### Task directions
Count the lines in the data below that have "Protein" in them, and reply with only that number.

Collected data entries
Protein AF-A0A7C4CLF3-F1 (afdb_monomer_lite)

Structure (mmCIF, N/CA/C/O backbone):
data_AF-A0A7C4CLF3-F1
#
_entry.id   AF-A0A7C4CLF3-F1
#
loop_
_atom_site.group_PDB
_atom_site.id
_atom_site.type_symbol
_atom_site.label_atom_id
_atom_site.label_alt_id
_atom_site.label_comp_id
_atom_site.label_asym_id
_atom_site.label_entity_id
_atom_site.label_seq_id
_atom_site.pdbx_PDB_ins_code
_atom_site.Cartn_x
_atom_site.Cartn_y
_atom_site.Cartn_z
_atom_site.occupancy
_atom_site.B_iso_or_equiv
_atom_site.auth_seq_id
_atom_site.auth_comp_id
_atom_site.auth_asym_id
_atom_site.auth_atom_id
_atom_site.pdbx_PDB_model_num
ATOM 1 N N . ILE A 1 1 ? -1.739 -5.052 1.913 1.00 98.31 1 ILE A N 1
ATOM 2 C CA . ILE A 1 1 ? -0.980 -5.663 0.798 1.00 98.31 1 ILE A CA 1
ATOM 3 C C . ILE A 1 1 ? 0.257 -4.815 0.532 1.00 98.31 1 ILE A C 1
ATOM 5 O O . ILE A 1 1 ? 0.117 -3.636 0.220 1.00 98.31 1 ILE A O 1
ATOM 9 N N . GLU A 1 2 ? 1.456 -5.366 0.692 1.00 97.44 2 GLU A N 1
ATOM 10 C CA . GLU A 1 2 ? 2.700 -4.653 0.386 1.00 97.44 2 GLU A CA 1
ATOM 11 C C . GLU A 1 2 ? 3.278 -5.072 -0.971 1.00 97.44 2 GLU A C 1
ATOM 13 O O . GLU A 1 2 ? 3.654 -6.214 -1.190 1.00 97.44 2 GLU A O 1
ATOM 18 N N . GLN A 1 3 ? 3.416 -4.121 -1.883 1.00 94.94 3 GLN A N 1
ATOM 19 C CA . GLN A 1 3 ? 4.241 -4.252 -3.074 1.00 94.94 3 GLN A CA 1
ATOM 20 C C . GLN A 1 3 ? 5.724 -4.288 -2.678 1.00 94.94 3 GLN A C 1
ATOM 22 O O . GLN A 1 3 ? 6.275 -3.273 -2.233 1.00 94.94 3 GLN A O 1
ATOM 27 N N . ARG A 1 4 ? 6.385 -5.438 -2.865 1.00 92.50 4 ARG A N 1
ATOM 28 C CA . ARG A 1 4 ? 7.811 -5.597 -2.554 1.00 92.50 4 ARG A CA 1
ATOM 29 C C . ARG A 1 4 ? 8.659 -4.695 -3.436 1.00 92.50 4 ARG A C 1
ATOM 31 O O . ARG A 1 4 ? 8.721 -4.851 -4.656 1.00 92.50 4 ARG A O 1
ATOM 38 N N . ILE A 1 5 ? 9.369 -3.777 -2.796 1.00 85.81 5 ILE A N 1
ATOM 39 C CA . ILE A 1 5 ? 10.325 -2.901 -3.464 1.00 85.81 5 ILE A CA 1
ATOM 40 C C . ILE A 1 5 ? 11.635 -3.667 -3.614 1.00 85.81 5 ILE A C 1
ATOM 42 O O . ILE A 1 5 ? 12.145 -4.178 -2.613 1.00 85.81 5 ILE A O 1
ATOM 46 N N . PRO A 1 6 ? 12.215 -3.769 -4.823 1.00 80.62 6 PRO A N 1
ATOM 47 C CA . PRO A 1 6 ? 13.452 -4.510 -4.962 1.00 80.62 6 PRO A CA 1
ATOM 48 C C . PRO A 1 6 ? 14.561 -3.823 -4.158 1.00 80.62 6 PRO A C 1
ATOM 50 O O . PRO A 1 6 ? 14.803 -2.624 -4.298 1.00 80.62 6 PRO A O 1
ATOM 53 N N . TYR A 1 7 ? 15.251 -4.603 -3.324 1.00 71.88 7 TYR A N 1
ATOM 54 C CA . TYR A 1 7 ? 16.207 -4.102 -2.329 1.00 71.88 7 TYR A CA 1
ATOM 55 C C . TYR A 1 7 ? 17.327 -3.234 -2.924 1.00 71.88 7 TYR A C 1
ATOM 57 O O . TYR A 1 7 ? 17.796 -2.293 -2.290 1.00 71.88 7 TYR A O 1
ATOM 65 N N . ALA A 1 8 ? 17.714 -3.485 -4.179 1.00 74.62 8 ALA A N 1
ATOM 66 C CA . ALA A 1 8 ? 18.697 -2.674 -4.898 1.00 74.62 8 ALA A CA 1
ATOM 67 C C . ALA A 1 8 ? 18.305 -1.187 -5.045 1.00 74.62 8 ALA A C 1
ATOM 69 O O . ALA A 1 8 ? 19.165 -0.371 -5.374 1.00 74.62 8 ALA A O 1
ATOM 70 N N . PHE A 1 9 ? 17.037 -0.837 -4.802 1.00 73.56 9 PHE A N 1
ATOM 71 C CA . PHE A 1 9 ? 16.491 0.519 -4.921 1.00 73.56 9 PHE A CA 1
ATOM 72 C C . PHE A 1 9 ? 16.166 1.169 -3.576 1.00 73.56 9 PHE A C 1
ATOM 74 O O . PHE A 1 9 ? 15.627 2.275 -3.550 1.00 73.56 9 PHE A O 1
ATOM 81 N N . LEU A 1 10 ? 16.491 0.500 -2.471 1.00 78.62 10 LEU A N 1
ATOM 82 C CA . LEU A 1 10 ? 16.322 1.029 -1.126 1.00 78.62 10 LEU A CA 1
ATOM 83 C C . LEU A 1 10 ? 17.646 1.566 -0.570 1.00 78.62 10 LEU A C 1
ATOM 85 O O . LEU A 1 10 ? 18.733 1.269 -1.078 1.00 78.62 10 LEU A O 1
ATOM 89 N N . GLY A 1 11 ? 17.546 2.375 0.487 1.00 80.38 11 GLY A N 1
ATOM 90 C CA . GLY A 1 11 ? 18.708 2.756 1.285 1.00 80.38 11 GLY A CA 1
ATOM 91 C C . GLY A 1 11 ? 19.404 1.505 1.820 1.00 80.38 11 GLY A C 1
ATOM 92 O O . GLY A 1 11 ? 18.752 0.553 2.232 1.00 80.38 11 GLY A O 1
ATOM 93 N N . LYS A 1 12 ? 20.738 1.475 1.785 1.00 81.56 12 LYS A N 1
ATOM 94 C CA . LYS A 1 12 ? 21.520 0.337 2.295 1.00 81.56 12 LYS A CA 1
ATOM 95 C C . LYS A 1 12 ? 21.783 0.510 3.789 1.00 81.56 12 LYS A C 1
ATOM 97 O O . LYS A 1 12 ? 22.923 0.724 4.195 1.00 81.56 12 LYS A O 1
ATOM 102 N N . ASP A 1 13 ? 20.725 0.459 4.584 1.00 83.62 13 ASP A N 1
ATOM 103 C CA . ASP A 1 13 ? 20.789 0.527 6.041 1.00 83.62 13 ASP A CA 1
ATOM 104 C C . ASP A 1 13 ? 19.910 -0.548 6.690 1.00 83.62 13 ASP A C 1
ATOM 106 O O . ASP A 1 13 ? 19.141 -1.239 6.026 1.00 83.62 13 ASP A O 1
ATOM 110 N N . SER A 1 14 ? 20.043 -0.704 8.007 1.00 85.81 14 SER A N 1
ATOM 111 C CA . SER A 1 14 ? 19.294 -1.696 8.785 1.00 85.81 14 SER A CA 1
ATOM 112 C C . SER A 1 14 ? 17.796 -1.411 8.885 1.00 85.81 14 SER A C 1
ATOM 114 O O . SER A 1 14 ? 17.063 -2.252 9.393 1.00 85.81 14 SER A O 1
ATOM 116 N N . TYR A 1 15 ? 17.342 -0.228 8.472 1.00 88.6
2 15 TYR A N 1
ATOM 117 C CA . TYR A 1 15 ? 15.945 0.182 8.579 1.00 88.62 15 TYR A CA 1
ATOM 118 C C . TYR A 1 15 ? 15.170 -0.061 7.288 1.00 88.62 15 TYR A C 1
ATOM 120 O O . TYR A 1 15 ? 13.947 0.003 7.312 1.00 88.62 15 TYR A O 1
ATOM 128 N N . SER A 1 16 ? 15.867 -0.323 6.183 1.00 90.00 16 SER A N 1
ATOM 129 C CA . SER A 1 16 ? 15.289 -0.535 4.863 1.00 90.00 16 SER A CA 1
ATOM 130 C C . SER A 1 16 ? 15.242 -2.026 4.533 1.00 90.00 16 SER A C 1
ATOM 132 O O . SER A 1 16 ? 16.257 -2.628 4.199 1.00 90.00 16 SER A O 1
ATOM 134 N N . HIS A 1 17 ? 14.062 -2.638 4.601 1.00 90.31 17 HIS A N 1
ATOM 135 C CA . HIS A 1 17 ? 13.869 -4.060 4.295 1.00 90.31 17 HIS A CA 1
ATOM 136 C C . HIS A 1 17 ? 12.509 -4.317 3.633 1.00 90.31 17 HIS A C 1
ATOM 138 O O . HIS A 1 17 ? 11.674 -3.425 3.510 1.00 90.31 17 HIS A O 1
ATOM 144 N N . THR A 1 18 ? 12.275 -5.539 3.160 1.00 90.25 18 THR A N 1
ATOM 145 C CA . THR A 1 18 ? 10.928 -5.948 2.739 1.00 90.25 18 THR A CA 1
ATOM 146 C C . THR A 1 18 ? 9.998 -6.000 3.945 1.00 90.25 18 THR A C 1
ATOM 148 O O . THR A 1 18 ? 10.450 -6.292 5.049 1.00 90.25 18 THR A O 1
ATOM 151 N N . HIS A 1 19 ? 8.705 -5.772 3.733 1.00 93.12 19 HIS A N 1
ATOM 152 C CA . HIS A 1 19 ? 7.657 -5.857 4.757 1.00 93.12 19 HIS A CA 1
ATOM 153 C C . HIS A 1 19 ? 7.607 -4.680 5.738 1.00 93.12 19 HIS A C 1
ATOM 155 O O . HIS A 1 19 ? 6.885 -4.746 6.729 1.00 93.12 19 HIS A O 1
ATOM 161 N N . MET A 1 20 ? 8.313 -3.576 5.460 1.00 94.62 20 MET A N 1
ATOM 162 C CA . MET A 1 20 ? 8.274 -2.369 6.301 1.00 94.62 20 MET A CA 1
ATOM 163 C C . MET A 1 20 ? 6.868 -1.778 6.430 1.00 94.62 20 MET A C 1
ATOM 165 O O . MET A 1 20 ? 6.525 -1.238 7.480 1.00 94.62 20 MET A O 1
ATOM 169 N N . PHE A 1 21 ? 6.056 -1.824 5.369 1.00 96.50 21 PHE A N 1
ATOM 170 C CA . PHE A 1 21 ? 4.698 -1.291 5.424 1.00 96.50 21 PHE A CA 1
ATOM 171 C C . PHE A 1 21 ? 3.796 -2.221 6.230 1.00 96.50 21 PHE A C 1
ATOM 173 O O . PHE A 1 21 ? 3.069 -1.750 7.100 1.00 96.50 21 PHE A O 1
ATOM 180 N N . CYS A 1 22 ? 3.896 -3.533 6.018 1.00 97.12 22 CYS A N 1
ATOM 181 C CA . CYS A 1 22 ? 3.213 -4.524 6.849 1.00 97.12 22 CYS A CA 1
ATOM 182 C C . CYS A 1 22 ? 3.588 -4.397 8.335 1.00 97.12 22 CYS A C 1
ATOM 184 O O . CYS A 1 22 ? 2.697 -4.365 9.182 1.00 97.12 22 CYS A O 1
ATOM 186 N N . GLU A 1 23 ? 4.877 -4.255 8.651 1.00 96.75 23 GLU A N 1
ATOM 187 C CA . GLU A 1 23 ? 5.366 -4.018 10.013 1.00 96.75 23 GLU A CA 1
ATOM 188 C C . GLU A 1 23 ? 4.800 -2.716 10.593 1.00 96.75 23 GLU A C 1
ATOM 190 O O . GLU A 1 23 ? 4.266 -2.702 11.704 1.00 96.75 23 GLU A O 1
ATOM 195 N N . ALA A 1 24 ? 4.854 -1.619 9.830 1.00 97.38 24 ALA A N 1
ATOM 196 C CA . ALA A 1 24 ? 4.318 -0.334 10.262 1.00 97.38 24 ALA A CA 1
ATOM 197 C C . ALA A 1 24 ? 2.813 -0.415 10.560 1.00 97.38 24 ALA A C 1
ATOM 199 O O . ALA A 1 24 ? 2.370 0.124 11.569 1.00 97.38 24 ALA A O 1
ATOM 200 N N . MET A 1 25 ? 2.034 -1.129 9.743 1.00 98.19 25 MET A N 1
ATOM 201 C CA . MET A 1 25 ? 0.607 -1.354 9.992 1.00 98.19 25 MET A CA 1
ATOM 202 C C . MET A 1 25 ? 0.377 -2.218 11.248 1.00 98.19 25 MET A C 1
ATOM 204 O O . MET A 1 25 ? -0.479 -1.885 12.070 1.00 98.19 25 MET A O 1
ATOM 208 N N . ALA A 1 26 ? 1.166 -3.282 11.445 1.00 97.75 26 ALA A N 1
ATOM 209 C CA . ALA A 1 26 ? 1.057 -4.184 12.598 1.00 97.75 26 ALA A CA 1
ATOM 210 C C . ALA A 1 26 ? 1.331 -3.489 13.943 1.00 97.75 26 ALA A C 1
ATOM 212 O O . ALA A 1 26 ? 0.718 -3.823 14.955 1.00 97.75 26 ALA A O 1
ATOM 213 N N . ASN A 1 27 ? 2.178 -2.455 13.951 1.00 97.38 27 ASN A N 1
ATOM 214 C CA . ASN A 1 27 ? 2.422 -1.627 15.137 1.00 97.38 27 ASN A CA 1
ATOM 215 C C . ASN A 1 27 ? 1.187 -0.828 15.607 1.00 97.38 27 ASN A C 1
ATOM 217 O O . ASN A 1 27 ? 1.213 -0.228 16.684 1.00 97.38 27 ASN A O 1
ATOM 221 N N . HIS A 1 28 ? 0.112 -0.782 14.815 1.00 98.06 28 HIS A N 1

...

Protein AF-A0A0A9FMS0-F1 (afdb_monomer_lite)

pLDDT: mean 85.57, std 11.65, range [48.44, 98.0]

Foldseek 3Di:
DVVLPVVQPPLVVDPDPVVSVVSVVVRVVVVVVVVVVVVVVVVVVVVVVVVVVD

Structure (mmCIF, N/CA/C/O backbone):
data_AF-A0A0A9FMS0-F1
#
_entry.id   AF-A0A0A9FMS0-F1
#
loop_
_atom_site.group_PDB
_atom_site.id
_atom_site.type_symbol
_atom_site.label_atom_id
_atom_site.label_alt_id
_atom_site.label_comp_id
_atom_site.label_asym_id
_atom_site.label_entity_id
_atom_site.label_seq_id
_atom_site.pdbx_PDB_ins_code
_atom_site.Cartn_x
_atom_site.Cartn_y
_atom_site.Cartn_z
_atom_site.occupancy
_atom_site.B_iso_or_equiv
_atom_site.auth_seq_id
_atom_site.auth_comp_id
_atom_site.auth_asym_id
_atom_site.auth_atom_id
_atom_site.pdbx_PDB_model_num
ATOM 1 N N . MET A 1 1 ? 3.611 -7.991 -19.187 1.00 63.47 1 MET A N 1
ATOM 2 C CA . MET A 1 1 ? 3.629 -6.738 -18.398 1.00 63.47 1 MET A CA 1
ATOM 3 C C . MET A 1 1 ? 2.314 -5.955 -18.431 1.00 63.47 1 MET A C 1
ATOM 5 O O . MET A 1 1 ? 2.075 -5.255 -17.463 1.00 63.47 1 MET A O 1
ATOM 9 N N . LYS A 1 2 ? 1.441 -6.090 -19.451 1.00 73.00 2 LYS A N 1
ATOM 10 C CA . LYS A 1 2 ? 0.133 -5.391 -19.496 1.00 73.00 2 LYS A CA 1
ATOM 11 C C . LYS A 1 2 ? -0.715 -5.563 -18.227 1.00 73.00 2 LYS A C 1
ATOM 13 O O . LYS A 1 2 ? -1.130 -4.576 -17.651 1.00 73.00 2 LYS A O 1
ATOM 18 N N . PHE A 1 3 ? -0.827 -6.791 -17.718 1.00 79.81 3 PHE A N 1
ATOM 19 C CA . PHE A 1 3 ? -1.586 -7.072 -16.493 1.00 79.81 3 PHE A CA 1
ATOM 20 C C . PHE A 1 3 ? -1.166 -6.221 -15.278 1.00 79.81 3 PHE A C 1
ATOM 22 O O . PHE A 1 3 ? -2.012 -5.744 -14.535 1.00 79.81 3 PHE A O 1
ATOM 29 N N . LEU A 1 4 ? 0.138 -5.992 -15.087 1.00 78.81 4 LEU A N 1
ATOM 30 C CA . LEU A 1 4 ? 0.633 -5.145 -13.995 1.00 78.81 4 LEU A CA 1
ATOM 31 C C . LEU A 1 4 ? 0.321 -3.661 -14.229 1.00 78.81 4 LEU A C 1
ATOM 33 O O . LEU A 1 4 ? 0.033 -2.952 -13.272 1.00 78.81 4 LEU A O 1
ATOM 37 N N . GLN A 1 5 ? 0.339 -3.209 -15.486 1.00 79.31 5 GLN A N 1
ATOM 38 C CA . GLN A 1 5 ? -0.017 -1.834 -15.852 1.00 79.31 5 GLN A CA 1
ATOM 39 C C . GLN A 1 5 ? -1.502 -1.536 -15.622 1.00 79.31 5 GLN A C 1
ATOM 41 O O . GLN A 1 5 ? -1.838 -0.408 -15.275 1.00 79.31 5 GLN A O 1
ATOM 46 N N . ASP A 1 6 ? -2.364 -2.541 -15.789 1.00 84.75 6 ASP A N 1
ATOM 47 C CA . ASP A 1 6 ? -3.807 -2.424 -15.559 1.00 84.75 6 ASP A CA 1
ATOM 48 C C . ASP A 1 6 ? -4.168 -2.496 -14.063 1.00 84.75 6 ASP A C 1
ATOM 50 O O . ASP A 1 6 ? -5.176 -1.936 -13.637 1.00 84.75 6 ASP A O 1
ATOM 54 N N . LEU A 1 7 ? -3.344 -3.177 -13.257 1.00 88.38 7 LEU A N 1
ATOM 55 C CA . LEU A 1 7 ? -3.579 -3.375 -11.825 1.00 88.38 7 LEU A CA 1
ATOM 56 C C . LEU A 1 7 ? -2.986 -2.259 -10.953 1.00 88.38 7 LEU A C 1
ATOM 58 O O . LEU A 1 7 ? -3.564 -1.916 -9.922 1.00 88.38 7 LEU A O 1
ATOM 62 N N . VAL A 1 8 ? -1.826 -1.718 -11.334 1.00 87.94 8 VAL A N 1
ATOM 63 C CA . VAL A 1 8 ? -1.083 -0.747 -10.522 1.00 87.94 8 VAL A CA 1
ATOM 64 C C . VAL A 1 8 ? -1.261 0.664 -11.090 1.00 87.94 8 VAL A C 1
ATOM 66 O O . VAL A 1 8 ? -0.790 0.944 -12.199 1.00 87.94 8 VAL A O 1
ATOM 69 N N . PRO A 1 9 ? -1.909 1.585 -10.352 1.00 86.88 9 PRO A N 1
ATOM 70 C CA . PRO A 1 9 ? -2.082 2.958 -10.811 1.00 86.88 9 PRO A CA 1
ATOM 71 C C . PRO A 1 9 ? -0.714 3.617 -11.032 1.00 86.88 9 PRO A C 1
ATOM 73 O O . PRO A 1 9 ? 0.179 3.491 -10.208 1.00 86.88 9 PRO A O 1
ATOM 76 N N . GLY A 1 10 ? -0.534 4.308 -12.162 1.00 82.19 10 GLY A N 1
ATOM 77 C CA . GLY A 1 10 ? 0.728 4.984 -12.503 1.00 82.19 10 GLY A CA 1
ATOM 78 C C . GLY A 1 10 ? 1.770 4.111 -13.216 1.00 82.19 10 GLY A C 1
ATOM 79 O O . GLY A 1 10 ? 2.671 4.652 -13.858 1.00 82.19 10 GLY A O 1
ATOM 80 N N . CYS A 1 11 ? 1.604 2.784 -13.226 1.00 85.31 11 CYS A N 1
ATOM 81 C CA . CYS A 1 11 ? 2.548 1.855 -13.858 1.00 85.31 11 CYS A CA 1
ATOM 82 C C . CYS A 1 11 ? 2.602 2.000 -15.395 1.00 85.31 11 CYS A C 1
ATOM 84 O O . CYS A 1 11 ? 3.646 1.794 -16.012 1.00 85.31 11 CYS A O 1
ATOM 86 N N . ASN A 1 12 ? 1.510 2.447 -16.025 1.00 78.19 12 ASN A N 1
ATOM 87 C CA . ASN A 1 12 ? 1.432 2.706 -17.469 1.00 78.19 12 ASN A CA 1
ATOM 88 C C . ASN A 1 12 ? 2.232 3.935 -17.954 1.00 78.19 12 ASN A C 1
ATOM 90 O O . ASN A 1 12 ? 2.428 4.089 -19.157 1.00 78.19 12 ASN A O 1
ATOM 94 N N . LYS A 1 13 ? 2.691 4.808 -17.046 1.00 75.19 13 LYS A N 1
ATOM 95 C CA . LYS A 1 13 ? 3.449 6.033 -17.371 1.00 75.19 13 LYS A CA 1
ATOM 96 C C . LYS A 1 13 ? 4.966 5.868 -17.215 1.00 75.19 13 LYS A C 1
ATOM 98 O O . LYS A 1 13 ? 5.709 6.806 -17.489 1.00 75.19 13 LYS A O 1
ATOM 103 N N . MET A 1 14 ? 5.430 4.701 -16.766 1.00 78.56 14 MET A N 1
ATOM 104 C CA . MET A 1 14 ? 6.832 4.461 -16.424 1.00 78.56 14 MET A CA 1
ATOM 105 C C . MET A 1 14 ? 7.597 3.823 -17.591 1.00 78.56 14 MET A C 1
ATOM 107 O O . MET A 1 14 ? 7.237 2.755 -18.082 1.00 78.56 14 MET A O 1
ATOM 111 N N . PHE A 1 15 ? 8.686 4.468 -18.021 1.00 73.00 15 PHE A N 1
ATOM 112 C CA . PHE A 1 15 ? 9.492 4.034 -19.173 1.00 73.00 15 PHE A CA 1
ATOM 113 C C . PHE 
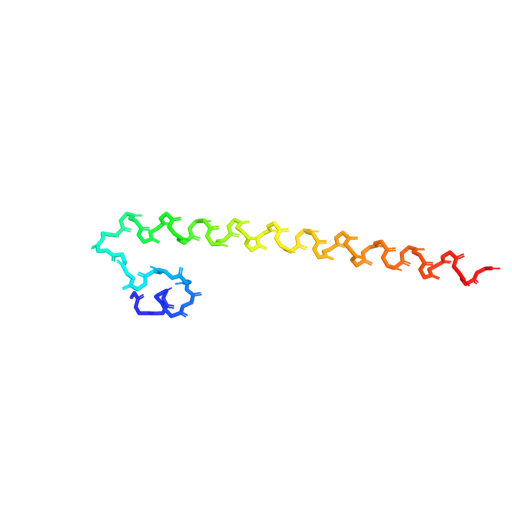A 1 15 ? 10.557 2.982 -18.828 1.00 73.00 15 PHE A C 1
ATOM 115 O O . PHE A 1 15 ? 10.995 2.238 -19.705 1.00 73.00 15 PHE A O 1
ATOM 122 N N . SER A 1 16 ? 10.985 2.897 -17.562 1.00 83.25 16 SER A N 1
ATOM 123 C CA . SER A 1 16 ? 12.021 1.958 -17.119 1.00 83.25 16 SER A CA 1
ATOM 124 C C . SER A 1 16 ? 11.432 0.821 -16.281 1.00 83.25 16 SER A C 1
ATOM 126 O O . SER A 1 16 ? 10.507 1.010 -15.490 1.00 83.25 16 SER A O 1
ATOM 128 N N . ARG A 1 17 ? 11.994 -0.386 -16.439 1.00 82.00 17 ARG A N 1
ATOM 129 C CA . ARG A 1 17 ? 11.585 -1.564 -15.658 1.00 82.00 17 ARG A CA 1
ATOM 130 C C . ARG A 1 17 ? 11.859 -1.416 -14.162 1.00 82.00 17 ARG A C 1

### The answer
2